» **What is expected**:
I need the lines below from the one with "ATOM 19 C C ." down to the one with "ATOM 56 N N" reproduced exactly, both ends included, and nothing else.

(Material for the task Opens)

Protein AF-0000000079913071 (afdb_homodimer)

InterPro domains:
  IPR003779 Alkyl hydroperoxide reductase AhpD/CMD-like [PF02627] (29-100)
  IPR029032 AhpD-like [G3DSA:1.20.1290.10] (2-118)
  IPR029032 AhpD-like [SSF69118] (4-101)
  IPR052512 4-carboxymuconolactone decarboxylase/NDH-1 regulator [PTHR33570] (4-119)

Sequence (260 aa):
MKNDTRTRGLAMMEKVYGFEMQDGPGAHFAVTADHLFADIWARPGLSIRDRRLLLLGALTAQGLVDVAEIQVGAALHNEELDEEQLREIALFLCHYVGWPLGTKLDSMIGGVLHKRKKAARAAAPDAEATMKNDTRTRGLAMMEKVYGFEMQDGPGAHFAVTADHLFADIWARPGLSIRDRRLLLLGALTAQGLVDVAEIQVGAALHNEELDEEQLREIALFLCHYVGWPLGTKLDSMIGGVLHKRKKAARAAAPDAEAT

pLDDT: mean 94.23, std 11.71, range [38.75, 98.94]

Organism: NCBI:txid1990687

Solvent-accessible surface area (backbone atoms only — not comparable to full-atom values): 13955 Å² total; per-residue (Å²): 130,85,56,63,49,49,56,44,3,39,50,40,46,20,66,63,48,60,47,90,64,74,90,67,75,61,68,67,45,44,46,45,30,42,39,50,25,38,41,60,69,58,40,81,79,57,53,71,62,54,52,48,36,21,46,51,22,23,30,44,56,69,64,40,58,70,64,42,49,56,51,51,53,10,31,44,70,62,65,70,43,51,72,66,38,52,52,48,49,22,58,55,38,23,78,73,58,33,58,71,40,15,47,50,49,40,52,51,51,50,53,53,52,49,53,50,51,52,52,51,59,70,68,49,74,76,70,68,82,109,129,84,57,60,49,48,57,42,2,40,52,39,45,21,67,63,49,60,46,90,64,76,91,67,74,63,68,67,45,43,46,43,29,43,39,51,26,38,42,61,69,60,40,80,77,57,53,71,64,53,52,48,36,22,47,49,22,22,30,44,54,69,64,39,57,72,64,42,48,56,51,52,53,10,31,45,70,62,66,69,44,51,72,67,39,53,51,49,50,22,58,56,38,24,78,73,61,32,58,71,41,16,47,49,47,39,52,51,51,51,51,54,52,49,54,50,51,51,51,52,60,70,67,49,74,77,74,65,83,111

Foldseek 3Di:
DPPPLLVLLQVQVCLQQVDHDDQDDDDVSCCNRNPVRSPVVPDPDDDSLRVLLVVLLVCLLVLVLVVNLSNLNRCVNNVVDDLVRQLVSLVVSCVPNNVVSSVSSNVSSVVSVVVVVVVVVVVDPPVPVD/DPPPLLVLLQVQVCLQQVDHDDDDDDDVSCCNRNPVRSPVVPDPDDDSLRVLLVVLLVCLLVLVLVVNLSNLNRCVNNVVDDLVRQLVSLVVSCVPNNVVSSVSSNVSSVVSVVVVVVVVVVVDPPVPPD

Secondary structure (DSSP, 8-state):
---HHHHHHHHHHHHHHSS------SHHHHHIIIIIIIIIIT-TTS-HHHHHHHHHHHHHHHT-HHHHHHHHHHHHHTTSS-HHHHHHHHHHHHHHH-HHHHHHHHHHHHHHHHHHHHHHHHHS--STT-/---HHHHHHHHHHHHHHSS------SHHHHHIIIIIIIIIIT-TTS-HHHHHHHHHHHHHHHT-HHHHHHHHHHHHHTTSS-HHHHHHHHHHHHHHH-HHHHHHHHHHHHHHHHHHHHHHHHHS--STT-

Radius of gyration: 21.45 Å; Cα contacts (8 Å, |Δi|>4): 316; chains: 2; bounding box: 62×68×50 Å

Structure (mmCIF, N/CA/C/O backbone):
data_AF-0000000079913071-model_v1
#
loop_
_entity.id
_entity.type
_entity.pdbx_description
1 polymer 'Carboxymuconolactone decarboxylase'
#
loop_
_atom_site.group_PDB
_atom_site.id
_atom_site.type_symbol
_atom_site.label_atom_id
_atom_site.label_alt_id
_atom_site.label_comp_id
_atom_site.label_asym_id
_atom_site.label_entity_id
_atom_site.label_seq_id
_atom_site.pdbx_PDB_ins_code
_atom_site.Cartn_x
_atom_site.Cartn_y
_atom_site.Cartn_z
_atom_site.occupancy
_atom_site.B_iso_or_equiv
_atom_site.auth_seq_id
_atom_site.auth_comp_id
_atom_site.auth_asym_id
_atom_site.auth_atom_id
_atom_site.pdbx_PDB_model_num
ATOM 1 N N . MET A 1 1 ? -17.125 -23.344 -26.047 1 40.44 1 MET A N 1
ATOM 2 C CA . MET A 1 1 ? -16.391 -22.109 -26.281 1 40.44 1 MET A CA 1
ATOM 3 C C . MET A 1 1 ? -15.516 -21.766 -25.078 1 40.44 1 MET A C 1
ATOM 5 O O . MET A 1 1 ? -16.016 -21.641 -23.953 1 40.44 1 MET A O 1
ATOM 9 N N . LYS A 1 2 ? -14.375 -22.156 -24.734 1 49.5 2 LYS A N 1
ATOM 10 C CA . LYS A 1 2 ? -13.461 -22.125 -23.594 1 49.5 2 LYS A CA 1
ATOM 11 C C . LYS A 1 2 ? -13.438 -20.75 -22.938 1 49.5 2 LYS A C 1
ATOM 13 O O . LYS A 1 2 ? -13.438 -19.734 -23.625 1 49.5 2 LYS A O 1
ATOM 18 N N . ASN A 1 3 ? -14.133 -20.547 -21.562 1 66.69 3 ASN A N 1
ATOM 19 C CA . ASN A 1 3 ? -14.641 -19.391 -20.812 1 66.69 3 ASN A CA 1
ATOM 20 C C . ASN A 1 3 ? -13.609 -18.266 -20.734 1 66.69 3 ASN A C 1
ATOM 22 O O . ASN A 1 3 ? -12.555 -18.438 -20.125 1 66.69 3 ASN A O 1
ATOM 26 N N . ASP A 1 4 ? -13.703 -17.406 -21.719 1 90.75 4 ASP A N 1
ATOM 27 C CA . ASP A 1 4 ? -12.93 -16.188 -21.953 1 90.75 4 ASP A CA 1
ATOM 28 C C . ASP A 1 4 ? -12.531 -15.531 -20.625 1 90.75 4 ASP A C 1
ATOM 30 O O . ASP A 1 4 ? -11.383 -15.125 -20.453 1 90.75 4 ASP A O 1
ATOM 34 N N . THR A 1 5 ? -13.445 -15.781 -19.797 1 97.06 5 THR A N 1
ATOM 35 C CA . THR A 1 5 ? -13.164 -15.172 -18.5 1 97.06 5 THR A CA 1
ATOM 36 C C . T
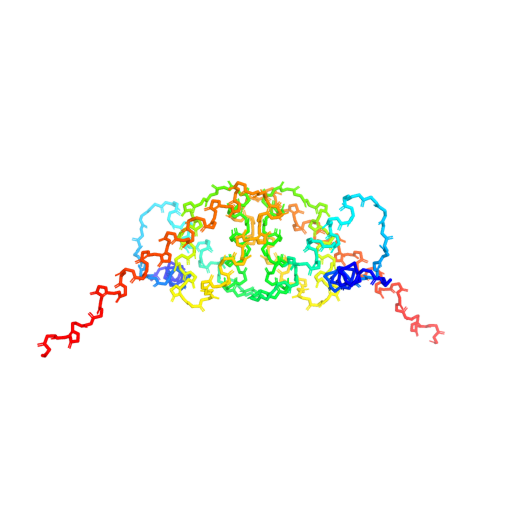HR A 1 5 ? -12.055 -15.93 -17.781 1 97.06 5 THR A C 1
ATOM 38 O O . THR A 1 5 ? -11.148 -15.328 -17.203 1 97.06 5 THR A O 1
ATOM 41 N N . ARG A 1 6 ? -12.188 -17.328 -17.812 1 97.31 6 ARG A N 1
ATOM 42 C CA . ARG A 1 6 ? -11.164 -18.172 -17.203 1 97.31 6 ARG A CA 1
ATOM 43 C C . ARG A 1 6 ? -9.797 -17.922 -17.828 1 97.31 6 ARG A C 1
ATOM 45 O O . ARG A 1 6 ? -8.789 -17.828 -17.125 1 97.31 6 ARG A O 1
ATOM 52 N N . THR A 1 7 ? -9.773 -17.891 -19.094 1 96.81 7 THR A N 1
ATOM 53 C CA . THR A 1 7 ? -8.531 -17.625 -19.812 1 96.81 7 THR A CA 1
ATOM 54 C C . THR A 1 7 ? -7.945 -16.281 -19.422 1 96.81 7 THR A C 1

(Material for the task Closes)
(Material for the task Opens)

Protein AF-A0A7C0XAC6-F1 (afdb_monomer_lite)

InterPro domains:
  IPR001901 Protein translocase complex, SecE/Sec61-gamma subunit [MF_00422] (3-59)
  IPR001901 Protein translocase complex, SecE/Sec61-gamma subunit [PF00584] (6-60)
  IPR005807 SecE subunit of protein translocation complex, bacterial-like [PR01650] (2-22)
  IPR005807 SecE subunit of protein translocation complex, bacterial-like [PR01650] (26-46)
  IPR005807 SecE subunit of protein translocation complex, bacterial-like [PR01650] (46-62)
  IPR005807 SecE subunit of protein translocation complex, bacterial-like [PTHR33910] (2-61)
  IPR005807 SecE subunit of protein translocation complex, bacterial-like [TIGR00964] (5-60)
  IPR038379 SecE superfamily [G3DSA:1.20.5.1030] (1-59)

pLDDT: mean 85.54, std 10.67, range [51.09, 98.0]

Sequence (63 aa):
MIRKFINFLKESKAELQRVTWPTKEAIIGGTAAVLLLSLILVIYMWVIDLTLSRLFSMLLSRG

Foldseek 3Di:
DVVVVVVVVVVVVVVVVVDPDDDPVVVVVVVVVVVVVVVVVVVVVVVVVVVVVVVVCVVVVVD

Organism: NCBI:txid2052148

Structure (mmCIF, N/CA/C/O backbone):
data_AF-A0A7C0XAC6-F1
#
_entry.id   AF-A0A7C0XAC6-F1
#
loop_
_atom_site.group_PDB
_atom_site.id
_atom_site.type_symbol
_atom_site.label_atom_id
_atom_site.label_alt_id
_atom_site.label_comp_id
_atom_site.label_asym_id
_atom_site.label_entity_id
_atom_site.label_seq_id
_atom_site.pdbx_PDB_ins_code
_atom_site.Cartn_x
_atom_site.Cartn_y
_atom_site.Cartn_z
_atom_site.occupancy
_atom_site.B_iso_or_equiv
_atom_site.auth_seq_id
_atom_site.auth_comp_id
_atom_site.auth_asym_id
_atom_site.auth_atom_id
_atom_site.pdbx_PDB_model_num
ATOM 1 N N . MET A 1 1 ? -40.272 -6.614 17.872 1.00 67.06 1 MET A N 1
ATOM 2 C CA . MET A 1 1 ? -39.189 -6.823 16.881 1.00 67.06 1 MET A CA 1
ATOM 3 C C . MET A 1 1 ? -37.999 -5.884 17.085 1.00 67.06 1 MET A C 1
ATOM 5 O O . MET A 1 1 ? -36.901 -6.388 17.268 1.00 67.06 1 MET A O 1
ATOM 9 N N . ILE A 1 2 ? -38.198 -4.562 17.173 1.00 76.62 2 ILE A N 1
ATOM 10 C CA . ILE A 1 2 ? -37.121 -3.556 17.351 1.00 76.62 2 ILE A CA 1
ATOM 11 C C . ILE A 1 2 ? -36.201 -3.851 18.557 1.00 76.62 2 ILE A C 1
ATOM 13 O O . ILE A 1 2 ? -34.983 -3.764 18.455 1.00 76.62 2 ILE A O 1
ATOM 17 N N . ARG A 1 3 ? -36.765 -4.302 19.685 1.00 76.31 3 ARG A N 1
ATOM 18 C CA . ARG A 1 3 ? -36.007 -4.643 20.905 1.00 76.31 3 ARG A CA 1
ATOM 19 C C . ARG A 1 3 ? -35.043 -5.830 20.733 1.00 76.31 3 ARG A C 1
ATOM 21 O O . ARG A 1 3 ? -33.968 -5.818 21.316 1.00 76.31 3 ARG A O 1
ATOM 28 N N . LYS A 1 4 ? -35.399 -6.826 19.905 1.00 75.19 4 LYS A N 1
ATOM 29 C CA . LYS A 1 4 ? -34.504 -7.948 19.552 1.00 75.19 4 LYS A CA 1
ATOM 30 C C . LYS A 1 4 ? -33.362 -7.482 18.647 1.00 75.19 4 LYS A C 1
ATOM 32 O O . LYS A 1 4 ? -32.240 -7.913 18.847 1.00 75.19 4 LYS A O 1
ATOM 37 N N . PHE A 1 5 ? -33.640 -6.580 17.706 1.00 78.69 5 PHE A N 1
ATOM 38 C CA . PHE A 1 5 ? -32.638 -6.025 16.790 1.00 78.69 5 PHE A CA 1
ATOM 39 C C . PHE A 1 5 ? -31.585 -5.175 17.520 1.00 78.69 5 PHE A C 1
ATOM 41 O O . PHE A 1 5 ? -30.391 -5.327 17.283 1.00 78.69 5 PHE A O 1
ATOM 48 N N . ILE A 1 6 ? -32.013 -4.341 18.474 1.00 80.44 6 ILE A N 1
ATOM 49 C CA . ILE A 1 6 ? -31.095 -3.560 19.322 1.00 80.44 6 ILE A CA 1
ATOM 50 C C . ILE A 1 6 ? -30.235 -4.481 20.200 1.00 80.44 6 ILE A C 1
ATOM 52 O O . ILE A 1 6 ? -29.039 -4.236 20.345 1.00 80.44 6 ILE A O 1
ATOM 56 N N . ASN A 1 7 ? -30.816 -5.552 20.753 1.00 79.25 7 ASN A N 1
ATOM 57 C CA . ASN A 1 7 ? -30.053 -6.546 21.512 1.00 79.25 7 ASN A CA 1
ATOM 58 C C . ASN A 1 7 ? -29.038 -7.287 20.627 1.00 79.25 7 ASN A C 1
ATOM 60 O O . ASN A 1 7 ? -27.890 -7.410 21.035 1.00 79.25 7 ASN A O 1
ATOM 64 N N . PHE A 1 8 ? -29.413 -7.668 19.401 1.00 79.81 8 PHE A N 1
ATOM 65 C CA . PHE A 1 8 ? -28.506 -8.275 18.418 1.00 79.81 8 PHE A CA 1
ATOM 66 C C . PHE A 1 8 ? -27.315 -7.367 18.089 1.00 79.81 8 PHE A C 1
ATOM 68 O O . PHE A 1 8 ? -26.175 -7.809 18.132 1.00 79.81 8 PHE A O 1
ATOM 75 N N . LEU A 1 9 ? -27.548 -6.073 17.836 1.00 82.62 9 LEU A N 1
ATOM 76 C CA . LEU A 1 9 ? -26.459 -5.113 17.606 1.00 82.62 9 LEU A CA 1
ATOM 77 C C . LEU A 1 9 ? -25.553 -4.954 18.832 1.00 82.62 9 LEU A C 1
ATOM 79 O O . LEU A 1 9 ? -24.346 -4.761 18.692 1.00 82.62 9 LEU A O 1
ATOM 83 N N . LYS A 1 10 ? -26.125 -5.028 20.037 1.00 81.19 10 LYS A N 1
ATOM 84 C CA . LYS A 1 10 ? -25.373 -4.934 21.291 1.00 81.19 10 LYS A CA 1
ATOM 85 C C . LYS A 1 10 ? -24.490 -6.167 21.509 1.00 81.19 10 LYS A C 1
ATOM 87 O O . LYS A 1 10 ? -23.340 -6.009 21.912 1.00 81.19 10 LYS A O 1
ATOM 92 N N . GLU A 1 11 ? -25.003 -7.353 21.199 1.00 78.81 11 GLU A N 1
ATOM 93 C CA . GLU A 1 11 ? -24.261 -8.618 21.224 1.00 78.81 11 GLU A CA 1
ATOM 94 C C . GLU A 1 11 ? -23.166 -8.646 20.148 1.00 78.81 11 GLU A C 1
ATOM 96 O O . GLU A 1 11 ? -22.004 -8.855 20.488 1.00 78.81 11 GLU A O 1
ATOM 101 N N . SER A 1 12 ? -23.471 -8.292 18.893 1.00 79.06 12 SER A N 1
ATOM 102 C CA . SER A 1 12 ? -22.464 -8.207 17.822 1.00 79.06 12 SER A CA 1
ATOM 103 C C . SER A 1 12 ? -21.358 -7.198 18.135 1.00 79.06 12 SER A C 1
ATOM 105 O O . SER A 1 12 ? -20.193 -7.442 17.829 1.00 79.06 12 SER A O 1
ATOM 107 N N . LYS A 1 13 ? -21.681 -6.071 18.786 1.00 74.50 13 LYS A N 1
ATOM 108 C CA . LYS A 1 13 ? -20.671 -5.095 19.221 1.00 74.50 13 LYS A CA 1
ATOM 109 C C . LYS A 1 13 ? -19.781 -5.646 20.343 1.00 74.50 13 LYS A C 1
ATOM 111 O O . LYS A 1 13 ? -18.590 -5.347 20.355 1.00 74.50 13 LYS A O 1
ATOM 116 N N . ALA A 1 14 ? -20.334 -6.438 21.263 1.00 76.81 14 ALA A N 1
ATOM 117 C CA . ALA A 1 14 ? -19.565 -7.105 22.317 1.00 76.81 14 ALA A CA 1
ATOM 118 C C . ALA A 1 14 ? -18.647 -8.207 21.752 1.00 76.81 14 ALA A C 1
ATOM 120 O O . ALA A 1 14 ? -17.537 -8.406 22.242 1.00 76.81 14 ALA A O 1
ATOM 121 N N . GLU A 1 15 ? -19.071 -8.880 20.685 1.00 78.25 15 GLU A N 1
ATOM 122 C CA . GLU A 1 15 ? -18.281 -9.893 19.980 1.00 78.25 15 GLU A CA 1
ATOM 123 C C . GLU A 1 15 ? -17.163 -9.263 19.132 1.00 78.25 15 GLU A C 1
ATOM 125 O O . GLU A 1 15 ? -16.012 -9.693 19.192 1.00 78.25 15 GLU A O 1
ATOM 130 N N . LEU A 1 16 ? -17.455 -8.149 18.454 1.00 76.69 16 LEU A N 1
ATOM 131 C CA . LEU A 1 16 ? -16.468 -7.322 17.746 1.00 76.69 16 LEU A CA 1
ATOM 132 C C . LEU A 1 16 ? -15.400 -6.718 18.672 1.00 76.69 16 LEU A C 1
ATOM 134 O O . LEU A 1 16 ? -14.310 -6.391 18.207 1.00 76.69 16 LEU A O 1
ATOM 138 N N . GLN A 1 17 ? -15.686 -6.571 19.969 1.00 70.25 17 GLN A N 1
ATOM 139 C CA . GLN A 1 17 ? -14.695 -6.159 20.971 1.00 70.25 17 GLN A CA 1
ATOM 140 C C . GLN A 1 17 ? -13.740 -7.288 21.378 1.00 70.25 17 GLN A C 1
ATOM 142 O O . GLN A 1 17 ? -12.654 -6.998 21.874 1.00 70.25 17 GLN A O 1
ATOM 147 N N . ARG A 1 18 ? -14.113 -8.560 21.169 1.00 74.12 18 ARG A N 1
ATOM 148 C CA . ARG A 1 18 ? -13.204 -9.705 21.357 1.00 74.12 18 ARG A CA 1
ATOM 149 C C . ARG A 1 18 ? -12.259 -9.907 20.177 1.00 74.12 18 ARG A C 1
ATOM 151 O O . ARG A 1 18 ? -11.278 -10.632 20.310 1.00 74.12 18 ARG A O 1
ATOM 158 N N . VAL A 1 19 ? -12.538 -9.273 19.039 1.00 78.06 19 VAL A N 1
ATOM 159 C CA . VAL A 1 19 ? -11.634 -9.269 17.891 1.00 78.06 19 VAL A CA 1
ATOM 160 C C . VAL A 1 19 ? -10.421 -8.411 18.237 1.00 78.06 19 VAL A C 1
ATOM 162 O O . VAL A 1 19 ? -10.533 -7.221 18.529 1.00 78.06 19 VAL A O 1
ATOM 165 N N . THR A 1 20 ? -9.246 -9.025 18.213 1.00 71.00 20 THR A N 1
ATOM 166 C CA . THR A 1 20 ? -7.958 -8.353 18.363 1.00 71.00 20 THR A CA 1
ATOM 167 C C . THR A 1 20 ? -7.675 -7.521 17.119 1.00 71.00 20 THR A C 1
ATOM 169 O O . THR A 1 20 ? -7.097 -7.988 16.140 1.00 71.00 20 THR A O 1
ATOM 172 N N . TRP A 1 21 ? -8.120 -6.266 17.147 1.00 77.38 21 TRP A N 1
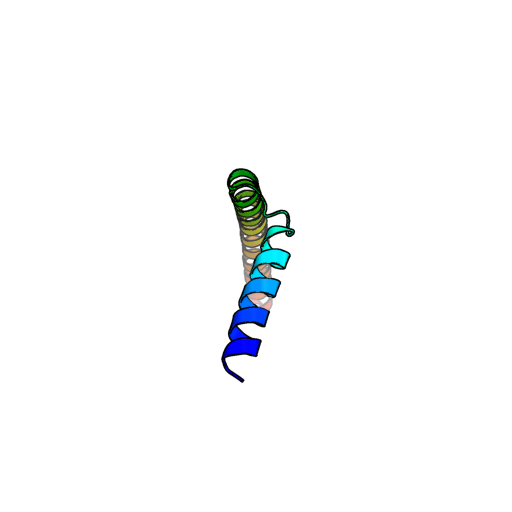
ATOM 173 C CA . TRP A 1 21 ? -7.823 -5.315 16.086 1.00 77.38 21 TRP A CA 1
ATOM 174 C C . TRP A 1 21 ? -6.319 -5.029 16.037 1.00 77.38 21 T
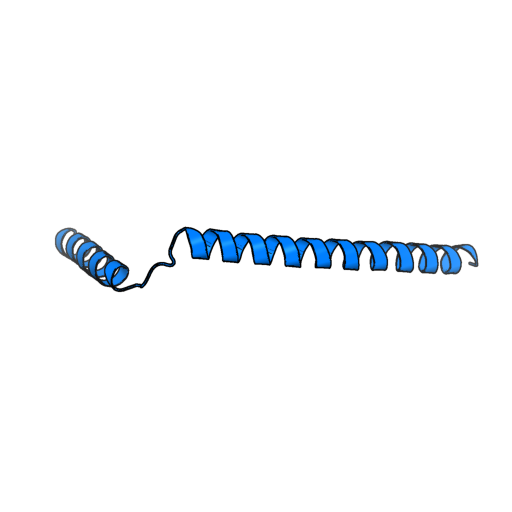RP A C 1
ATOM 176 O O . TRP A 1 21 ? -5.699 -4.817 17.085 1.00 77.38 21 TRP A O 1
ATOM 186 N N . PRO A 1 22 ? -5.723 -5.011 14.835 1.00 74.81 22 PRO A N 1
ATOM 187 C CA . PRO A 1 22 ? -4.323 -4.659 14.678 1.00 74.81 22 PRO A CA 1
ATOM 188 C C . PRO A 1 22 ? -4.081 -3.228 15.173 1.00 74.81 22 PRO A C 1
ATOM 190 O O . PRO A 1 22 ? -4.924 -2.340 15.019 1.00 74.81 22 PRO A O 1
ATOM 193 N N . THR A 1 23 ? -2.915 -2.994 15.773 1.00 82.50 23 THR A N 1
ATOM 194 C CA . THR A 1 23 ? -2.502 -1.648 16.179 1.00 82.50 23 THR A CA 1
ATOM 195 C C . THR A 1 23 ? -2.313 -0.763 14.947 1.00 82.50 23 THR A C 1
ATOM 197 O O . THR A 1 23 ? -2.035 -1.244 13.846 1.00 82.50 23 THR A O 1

(Material for the task Closes)

» **Answer**:
ATOM 19 C C . ARG A 1 3 ? -35.043 -5.830 20.733 1.00 76.31 3 ARG A C 1
ATOM 21 O O . ARG A 1 3 ? -33.968 -5.818 21.316 1.00 76.31 3 ARG A O 1
ATOM 28 N N . LYS A 1 4 ? -35.399 -6.826 19.905 1.00 75.19 4 LYS A N 1
ATOM 29 C CA . LYS A 1 4 ? -34.504 -7.948 19.552 1.00 75.19 4 LYS A CA 1
ATOM 30 C C . LYS A 1 4 ? -33.362 -7.482 18.647 1.00 75.19 4 LYS A C 1
ATOM 32 O O . LYS A 1 4 ? -32.240 -7.913 18.847 1.00 75.19 4 LYS A O 1
ATOM 37 N N . PHE A 1 5 ? -33.640 -6.580 17.706 1.00 78.69 5 PHE A N 1
ATOM 38 C CA . PHE A 1 5 ? -32.638 -6.025 16.790 1.00 78.69 5 PHE A CA 1
ATOM 39 C C . PHE A 1 5 ? -31.585 -5.175 17.520 1.00 78.69 5 PHE A C 1
ATOM 41 O O . PHE A 1 5 ? -30.391 -5.327 17.283 1.00 78.69 5 PHE A O 1
ATOM 48 N N . ILE A 1 6 ? -32.013 -4.341 18.474 1.00 80.44 6 ILE A N 1
ATOM 49 C CA . ILE A 1 6 ? -31.095 -3.560 19.322 1.00 80.44 6 ILE A CA 1
ATOM 50 C C . ILE A 1 6 ? -30.235 -4.481 20.200 1.00 80.44 6 ILE A C 1
ATOM 52 O O . ILE A 1 6 ? -29.039 -4.236 20.345 1.00 80.44 6 ILE A O 1
ATOM 56 N N . ASN A 1 7 ? -30.816 -5.552 20.753 1.00 79.25 7 ASN A N 1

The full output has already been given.